Sida, VIH, immunodéficience, séropositivité... Ces mots, vous les avez forcément déjà entendu, dans les médias, mais aussi dans les conversations, à l'école, etc... Le Sida -syndrome d'immunodefficience aqcuise- on en parle, et pour cause : cette maladie est aujourd'hui considérée comme une pandémie globale, c'est à dire qu'elle touche un nombre très important de personnes sur de vastes zones géographiques. D'après l'ONUSIDA, depuis le début de l'épidémie, ce seraient 60 millions de personnes qui auraient été touchées par le VIH : l'équivalent de la population française entière ! De même, on estime que le nombre de personnes vivant avec le VIH en 2008 était de 33,4 millions et que deux millions en sont morte cette même année. Si l'Afrique abrite 60% des malades, il n'en reste pas moins que le VIH frappe dans tous les pays, sans distinction d'age ou de milieu.
Après cette petite introduction pas vraiment réjouissante, venons-en au but de cet article : chiffres à l'appui, nous constatons bien que le VIH est, dans la catégorie Virus-vicieux-du-siècle parmis les plus doués, mais savez vous vraiment pourquoi ?
Pourquoi ce virus se répand-t-il à cette vitesse ? Pourquoi notre système immunitaire, pourtant si efficace dans de multiples situations, se fait-il avoir ? Pourquoi ne peut-on pas le guérir ? Pourquoi n'existe-t-il pas de vaccin à ce jour ?

Quelques définitions, pour bien savoir de quoi l'on parle :

icone Le VIH -virus de l'immunodéficience humaine- est le virus responsable de la maladie.
 
icone Le SIDA -syndrome d'immunodéficience acquise- est la maladie, particulièrement le stade final de l'infection par le VIH (les premiers temps étant en général sans symptomes).
 
icone Séropositivité : ce terme désigne qu'un test effectué sur le prélèvement sanguin s'est révélé positif.
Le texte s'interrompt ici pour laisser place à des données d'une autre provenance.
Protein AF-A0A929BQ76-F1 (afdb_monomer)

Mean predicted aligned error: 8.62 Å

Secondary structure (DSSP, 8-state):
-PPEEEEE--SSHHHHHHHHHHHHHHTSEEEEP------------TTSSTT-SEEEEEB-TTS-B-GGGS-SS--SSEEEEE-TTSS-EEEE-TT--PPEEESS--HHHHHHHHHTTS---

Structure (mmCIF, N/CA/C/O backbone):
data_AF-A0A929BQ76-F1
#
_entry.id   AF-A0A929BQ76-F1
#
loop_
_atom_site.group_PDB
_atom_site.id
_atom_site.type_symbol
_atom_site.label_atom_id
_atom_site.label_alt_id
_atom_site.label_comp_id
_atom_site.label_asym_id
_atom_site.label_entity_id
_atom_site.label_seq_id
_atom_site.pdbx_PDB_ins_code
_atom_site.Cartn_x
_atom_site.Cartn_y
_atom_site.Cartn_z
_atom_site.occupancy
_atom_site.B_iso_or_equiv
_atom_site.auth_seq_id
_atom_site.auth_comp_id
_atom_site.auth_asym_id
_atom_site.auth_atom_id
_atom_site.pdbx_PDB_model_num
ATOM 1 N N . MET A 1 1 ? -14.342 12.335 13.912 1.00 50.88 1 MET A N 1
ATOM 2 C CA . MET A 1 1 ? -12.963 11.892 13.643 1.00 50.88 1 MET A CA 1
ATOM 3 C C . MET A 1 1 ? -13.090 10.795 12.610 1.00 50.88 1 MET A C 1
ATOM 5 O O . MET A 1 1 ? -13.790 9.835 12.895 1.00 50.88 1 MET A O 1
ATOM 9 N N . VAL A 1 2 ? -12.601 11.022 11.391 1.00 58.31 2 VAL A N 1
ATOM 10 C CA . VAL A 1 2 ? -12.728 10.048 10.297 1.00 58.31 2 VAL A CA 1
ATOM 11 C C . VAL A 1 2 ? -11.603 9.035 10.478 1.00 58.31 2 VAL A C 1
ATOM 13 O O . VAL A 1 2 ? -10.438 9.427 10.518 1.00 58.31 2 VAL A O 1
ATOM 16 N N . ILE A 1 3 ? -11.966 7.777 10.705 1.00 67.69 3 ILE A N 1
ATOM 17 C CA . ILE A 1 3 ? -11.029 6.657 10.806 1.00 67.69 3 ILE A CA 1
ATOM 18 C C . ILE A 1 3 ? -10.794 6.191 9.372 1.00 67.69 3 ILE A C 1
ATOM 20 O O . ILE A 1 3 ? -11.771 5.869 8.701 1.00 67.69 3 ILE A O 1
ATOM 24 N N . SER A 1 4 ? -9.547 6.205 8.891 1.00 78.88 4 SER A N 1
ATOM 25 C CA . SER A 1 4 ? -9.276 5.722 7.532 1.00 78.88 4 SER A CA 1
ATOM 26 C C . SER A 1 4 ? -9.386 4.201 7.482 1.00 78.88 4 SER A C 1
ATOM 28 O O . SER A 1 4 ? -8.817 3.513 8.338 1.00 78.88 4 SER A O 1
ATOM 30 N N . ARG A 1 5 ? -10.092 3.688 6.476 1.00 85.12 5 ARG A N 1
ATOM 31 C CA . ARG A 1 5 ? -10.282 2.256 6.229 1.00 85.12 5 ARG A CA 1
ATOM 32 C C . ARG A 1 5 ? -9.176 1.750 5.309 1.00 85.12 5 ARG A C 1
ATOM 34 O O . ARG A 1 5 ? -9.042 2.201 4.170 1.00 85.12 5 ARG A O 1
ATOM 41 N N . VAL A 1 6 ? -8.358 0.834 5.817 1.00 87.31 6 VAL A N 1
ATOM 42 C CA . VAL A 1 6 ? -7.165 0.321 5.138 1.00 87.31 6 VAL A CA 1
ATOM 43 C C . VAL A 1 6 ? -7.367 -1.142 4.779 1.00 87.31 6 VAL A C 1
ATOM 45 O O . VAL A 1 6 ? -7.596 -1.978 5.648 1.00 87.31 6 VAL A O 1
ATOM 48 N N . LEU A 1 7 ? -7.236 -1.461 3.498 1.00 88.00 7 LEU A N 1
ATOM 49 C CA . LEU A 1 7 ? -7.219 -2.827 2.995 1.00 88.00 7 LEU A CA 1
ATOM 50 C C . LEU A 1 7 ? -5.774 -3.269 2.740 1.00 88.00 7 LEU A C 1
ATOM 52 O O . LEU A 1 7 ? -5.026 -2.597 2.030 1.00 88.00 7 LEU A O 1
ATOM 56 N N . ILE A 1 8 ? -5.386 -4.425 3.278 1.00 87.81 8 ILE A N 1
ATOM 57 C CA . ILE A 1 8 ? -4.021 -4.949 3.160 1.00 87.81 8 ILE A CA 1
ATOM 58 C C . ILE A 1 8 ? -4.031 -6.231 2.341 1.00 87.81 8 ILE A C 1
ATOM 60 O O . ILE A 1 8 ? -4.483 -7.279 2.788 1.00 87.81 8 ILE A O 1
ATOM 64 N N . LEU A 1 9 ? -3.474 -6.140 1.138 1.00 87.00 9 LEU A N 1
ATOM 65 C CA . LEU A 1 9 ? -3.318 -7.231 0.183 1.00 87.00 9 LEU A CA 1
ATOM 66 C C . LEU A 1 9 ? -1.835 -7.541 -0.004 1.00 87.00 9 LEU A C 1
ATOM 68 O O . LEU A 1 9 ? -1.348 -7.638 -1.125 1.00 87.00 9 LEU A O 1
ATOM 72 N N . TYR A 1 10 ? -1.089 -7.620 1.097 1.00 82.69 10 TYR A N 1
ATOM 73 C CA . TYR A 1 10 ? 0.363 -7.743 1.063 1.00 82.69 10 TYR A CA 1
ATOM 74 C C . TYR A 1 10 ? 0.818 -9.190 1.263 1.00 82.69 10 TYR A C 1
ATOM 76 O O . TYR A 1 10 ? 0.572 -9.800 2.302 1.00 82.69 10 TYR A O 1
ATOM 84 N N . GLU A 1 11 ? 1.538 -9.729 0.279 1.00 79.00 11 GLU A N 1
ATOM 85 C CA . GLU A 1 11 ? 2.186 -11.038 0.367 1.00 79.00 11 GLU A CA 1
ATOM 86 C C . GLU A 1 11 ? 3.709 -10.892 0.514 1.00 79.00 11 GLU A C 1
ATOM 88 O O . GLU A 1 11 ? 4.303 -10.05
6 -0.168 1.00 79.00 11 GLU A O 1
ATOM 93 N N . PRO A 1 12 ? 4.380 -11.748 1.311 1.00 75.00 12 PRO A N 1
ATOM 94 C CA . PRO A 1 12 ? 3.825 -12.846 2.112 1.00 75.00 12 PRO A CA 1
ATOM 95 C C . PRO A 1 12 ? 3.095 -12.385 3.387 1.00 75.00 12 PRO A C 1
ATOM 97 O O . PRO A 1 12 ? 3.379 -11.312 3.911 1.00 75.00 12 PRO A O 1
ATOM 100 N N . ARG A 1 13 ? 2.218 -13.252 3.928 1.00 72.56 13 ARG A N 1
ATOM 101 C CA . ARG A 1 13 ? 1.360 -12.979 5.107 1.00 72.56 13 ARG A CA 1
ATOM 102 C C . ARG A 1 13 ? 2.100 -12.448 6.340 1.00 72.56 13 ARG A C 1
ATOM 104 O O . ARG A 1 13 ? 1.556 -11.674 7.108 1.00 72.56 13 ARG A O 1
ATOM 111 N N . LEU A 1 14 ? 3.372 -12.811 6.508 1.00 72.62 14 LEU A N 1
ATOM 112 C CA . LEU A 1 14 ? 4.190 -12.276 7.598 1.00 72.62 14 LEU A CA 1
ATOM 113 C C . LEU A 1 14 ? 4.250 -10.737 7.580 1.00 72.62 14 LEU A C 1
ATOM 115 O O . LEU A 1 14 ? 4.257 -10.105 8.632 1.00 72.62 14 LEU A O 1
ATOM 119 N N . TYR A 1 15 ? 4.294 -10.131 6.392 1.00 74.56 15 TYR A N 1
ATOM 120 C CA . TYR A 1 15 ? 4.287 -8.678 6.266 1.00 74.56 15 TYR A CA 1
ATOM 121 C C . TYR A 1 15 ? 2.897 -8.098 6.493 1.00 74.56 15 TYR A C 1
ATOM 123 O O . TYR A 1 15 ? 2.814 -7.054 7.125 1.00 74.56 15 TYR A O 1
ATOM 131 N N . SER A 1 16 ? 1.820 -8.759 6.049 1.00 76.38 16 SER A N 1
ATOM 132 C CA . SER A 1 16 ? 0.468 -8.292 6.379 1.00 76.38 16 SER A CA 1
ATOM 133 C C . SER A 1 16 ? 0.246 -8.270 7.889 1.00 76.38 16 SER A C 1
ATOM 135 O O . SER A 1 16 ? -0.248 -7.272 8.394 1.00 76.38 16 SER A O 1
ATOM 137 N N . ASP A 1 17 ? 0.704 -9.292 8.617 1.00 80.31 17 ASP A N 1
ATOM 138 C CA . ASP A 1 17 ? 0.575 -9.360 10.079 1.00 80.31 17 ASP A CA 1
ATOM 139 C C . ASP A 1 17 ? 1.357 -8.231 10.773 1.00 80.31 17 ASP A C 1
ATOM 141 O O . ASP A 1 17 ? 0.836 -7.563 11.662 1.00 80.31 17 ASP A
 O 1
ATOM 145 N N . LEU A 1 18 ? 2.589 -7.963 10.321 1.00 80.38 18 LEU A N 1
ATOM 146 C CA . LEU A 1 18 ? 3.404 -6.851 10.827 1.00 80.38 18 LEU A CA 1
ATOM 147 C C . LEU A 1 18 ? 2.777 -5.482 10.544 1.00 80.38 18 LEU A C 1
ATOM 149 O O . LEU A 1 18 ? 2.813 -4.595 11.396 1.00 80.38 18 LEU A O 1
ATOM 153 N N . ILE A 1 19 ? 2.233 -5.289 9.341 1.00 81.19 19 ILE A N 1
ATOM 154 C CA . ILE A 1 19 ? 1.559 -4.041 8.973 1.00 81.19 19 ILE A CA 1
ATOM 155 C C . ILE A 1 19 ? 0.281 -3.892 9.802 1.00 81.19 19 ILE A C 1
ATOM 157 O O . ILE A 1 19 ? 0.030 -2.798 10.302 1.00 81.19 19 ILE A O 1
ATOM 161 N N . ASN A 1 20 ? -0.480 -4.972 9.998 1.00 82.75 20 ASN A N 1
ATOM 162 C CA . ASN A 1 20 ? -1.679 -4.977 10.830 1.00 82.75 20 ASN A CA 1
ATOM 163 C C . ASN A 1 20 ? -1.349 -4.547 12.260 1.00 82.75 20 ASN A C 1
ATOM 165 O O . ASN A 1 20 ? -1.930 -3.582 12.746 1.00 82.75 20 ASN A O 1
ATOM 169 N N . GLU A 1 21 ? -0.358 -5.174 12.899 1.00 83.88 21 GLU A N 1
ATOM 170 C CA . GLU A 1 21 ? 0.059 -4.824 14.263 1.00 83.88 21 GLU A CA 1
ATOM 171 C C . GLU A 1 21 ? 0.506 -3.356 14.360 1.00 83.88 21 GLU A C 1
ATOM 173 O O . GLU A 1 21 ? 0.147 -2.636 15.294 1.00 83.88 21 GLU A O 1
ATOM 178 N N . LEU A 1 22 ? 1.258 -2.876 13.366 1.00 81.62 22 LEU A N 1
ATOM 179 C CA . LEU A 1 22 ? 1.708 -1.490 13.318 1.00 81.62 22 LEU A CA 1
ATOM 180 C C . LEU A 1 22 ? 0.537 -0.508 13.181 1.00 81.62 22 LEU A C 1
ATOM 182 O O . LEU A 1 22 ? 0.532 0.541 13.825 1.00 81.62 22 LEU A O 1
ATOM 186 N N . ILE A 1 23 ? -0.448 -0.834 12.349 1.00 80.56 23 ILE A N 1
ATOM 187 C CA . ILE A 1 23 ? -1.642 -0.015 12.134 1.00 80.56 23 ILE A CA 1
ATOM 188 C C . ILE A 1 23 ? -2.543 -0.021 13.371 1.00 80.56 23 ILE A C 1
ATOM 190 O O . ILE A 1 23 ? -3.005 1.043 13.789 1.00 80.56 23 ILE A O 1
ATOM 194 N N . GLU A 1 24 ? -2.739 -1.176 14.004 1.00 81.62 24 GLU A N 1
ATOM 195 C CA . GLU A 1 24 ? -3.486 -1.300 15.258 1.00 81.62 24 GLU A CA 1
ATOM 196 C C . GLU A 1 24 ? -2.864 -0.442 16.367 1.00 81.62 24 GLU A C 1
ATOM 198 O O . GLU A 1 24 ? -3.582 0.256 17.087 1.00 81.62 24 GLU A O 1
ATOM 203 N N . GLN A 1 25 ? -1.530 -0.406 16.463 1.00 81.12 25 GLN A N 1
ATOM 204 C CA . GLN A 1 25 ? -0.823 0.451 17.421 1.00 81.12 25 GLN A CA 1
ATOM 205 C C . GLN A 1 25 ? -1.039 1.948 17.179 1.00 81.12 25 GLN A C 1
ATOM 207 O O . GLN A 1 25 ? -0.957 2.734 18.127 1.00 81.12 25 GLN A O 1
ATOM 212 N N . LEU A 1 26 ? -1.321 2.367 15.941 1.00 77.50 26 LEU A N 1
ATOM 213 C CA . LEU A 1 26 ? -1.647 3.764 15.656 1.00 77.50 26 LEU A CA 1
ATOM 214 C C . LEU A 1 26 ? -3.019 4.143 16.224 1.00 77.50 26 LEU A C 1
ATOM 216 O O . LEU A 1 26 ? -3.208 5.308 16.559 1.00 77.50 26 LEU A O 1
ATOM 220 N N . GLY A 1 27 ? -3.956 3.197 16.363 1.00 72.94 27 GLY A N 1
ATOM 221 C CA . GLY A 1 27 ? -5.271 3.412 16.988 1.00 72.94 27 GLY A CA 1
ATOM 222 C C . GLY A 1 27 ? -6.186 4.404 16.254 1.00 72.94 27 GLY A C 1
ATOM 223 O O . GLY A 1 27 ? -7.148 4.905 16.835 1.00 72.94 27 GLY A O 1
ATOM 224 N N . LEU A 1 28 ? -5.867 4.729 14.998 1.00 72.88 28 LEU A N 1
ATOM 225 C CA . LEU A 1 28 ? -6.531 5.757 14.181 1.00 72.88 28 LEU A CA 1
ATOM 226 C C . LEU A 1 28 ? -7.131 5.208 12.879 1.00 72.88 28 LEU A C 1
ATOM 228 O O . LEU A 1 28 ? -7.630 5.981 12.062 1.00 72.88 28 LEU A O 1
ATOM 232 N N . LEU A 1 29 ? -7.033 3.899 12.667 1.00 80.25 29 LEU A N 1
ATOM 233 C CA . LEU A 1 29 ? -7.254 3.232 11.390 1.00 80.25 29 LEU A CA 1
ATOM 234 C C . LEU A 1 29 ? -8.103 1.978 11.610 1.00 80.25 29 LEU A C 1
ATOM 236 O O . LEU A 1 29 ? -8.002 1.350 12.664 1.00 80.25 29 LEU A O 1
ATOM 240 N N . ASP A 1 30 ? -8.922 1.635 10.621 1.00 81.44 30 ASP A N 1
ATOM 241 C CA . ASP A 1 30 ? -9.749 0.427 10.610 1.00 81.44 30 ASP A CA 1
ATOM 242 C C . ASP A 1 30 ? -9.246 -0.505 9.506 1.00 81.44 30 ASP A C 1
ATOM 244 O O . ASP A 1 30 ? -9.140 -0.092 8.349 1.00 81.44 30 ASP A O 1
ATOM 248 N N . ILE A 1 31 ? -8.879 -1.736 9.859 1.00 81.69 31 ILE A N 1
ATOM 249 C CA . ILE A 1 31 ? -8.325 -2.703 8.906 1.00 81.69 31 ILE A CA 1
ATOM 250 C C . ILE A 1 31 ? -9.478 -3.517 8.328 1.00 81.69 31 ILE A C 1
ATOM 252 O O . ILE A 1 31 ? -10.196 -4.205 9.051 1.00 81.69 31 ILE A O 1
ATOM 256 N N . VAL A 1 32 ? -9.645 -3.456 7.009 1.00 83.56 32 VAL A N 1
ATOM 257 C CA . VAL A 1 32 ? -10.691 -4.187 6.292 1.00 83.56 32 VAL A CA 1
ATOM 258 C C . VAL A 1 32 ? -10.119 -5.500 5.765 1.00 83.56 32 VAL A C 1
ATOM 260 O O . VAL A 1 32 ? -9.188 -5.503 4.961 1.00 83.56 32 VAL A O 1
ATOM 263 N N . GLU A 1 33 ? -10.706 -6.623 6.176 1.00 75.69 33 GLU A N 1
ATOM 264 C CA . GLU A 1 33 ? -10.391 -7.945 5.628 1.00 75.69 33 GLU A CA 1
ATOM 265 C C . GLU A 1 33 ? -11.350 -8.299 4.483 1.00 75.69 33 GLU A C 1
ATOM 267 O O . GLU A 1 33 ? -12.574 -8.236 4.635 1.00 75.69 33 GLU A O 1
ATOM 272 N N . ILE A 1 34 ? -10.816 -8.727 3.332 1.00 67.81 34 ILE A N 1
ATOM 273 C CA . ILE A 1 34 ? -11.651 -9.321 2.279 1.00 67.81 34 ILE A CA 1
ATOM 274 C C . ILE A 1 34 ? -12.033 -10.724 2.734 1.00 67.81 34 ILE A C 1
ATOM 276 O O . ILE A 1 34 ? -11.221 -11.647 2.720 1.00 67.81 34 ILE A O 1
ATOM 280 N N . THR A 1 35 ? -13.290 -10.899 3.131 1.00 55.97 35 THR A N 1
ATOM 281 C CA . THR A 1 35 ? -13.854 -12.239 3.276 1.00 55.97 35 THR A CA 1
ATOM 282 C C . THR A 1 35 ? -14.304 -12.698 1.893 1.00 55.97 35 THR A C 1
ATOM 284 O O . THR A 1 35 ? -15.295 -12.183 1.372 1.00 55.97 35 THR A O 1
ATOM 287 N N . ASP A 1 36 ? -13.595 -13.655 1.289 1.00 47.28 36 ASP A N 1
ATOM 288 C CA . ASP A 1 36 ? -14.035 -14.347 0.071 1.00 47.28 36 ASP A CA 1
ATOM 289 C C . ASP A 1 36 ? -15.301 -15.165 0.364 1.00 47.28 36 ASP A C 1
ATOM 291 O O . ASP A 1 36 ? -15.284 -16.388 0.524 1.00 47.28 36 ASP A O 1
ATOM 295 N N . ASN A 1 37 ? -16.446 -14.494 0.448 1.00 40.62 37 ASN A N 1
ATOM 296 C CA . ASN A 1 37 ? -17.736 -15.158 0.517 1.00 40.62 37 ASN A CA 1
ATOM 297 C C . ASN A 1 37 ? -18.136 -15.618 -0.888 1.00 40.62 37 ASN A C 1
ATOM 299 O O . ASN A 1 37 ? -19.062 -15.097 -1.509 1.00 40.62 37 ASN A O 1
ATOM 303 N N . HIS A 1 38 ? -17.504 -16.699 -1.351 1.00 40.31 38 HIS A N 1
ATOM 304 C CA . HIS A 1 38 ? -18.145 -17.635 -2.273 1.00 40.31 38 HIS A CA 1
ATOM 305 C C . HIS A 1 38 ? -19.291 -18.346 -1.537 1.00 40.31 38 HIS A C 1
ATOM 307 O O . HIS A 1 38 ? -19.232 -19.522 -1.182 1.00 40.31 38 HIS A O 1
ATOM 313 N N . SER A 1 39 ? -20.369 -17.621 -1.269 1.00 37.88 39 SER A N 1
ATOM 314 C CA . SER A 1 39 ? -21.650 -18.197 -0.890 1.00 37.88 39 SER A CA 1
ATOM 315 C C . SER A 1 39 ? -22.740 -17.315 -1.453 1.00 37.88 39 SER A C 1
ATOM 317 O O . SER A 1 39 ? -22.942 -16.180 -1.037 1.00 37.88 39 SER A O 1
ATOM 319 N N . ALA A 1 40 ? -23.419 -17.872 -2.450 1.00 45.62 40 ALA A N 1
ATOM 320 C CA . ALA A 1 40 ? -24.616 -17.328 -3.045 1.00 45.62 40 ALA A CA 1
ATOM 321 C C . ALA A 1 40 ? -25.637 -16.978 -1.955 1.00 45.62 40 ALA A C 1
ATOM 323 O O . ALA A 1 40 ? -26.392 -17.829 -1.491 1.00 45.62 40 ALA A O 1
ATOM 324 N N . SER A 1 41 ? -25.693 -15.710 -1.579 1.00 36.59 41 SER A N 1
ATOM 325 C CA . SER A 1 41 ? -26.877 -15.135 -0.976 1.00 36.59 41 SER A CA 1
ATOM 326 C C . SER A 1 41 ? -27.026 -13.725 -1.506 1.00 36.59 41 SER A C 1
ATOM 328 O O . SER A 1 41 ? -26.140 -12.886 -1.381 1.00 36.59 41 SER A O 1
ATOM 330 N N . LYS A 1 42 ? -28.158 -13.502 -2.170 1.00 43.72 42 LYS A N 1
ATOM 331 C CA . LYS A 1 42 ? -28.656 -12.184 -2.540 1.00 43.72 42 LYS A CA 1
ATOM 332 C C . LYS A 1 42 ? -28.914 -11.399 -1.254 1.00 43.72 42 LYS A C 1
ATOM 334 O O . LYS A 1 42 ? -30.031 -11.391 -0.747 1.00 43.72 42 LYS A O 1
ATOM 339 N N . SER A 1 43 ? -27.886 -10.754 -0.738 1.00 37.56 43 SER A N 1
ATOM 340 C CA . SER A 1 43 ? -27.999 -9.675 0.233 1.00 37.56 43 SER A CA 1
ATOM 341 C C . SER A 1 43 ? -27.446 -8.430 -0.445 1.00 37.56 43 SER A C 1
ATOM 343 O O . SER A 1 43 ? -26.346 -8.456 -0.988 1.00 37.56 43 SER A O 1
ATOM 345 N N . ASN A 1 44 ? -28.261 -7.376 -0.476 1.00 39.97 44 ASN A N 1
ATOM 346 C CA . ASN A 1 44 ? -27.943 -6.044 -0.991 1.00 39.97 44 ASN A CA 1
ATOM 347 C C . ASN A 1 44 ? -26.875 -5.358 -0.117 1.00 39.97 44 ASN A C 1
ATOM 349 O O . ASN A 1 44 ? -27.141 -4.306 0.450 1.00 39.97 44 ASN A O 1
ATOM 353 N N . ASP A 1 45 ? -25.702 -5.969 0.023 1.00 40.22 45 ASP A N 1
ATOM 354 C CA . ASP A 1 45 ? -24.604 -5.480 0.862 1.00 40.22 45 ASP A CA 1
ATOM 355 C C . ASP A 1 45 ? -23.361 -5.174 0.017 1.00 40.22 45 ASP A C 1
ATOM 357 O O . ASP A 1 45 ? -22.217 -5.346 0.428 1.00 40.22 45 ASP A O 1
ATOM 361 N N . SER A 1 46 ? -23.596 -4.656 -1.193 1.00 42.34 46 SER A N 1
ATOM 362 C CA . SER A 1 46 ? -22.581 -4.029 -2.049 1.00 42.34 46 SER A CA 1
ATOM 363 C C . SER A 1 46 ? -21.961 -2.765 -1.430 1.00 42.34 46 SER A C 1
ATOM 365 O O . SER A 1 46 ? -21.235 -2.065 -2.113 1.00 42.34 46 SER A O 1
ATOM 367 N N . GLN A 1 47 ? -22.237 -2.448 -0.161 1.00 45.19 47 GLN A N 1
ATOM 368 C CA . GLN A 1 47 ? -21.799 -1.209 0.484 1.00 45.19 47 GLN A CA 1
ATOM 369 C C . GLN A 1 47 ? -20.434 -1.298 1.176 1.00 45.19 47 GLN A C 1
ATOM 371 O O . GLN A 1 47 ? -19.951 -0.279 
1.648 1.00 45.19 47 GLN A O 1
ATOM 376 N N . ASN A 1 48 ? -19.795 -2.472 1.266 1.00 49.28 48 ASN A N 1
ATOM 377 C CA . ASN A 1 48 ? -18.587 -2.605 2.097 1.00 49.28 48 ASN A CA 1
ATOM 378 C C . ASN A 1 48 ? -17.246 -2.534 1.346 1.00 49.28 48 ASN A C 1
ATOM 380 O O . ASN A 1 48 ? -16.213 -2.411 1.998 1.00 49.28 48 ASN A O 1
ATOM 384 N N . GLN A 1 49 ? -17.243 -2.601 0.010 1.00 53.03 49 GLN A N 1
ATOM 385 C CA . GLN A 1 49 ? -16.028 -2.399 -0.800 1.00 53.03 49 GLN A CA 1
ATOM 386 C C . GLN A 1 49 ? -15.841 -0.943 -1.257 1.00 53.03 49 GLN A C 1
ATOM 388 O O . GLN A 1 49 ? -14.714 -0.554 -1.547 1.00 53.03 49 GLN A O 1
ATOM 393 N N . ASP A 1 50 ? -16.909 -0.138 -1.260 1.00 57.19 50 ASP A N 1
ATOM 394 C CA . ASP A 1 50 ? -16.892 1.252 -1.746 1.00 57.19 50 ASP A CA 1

Lors des dépistages du VIH, il indique que la personne est infectée.
 
icone Immunodéficience : ce terme indique que le système immunitaire est affaibli ou détruit, en tout cas que celui-ci ne remplit plus son rôle de protecteur contre les pathogènes.

Rappel sur les Virus

Virus en latin signifie poison : cette appellation date de la période où le mal était bien constaté, sans que l'on sache en expliquer la cause. De nombreuses maladies virales – rage, variole, grippe- ont éte responsables de ravages au cours de l'histoire de l'humanité. Il était difficile alors d'isoler le facteur responsable de la maladie, puisque contrairement aux bactéries, le virus ne peut pas se "cultiver" et est bien plus petit...
S'il a longtemps été répertorié comme faisant partie du vivant, ce n'est plus le cas aujourd'hui. Plusieurs raisons à cela: la plus importante, est que le virus est incapable de se multiplier seul – ou avec un autre virus. Pour qu'un virus puisse « se reproduire », il faut impérativement qu'il infecte une cellule et en détourne la machinerie interne à son profit. (pour plus de précisions, consulter cet article)

Qu'est-ce qu'un virus ?

Schéma de virusUn virus est très basique dans sa constitution : c'est une information génétique, sous forme d'un petit bout d'ADN ou d'ARN, englobé dans une capside. Il ne possède ni ribosomes, ni mitochondries, ni quoi que ce soit qui lui permette de lire son information génétique ou de recréer des protéines. Seuls, ils n'ont ni métabolisme ni croissance, ils ne produisent ni ne consomment de l'énergie, etc. Bref, sans cellule à infecter, ce sont de vrais légumes.
 
C'est pour cela qu'il est inutile d'utiliser des antibiotiques dans le cas d'une maladie virale : les antibiotiques sont efficaces envers les cellules car ils viennent bloquer certains mécanismes de la vie cellulaire ou attaquer les membranes. Comme le virus n'en possède pas, il n'est pas affecté !
 
Pour ceux qui auraient besoin d'un petit rappel sur ADN/ARN
la définition exacte se trouve dans le glossaire, mais à titre de comparaison imaginez que l'ADN est la version complète et encombrante des informations : c'est l'encyclopédie, qui se trouve dans le noyau de nos cellules et qui n'en bouge pas.  Dans cette encyclopédie, il y a les plans pour refaire un organisme entier ! Or chaque cellule n'utilise que quelques passages de l'encyclopédie. Si elle a besoin d'une information, elle fait des photocopies : ce sont les ARNm (m pour messagers). Ils sont peu stables et peuvent sortir du noyau pour être utilisés. Dans le cas des virus, soit ils apportent leurs informations sous forme d'un gros livre, soit sous un tas de photocopies et leur comportement sera donc différent une fois dans la cellule à infecter.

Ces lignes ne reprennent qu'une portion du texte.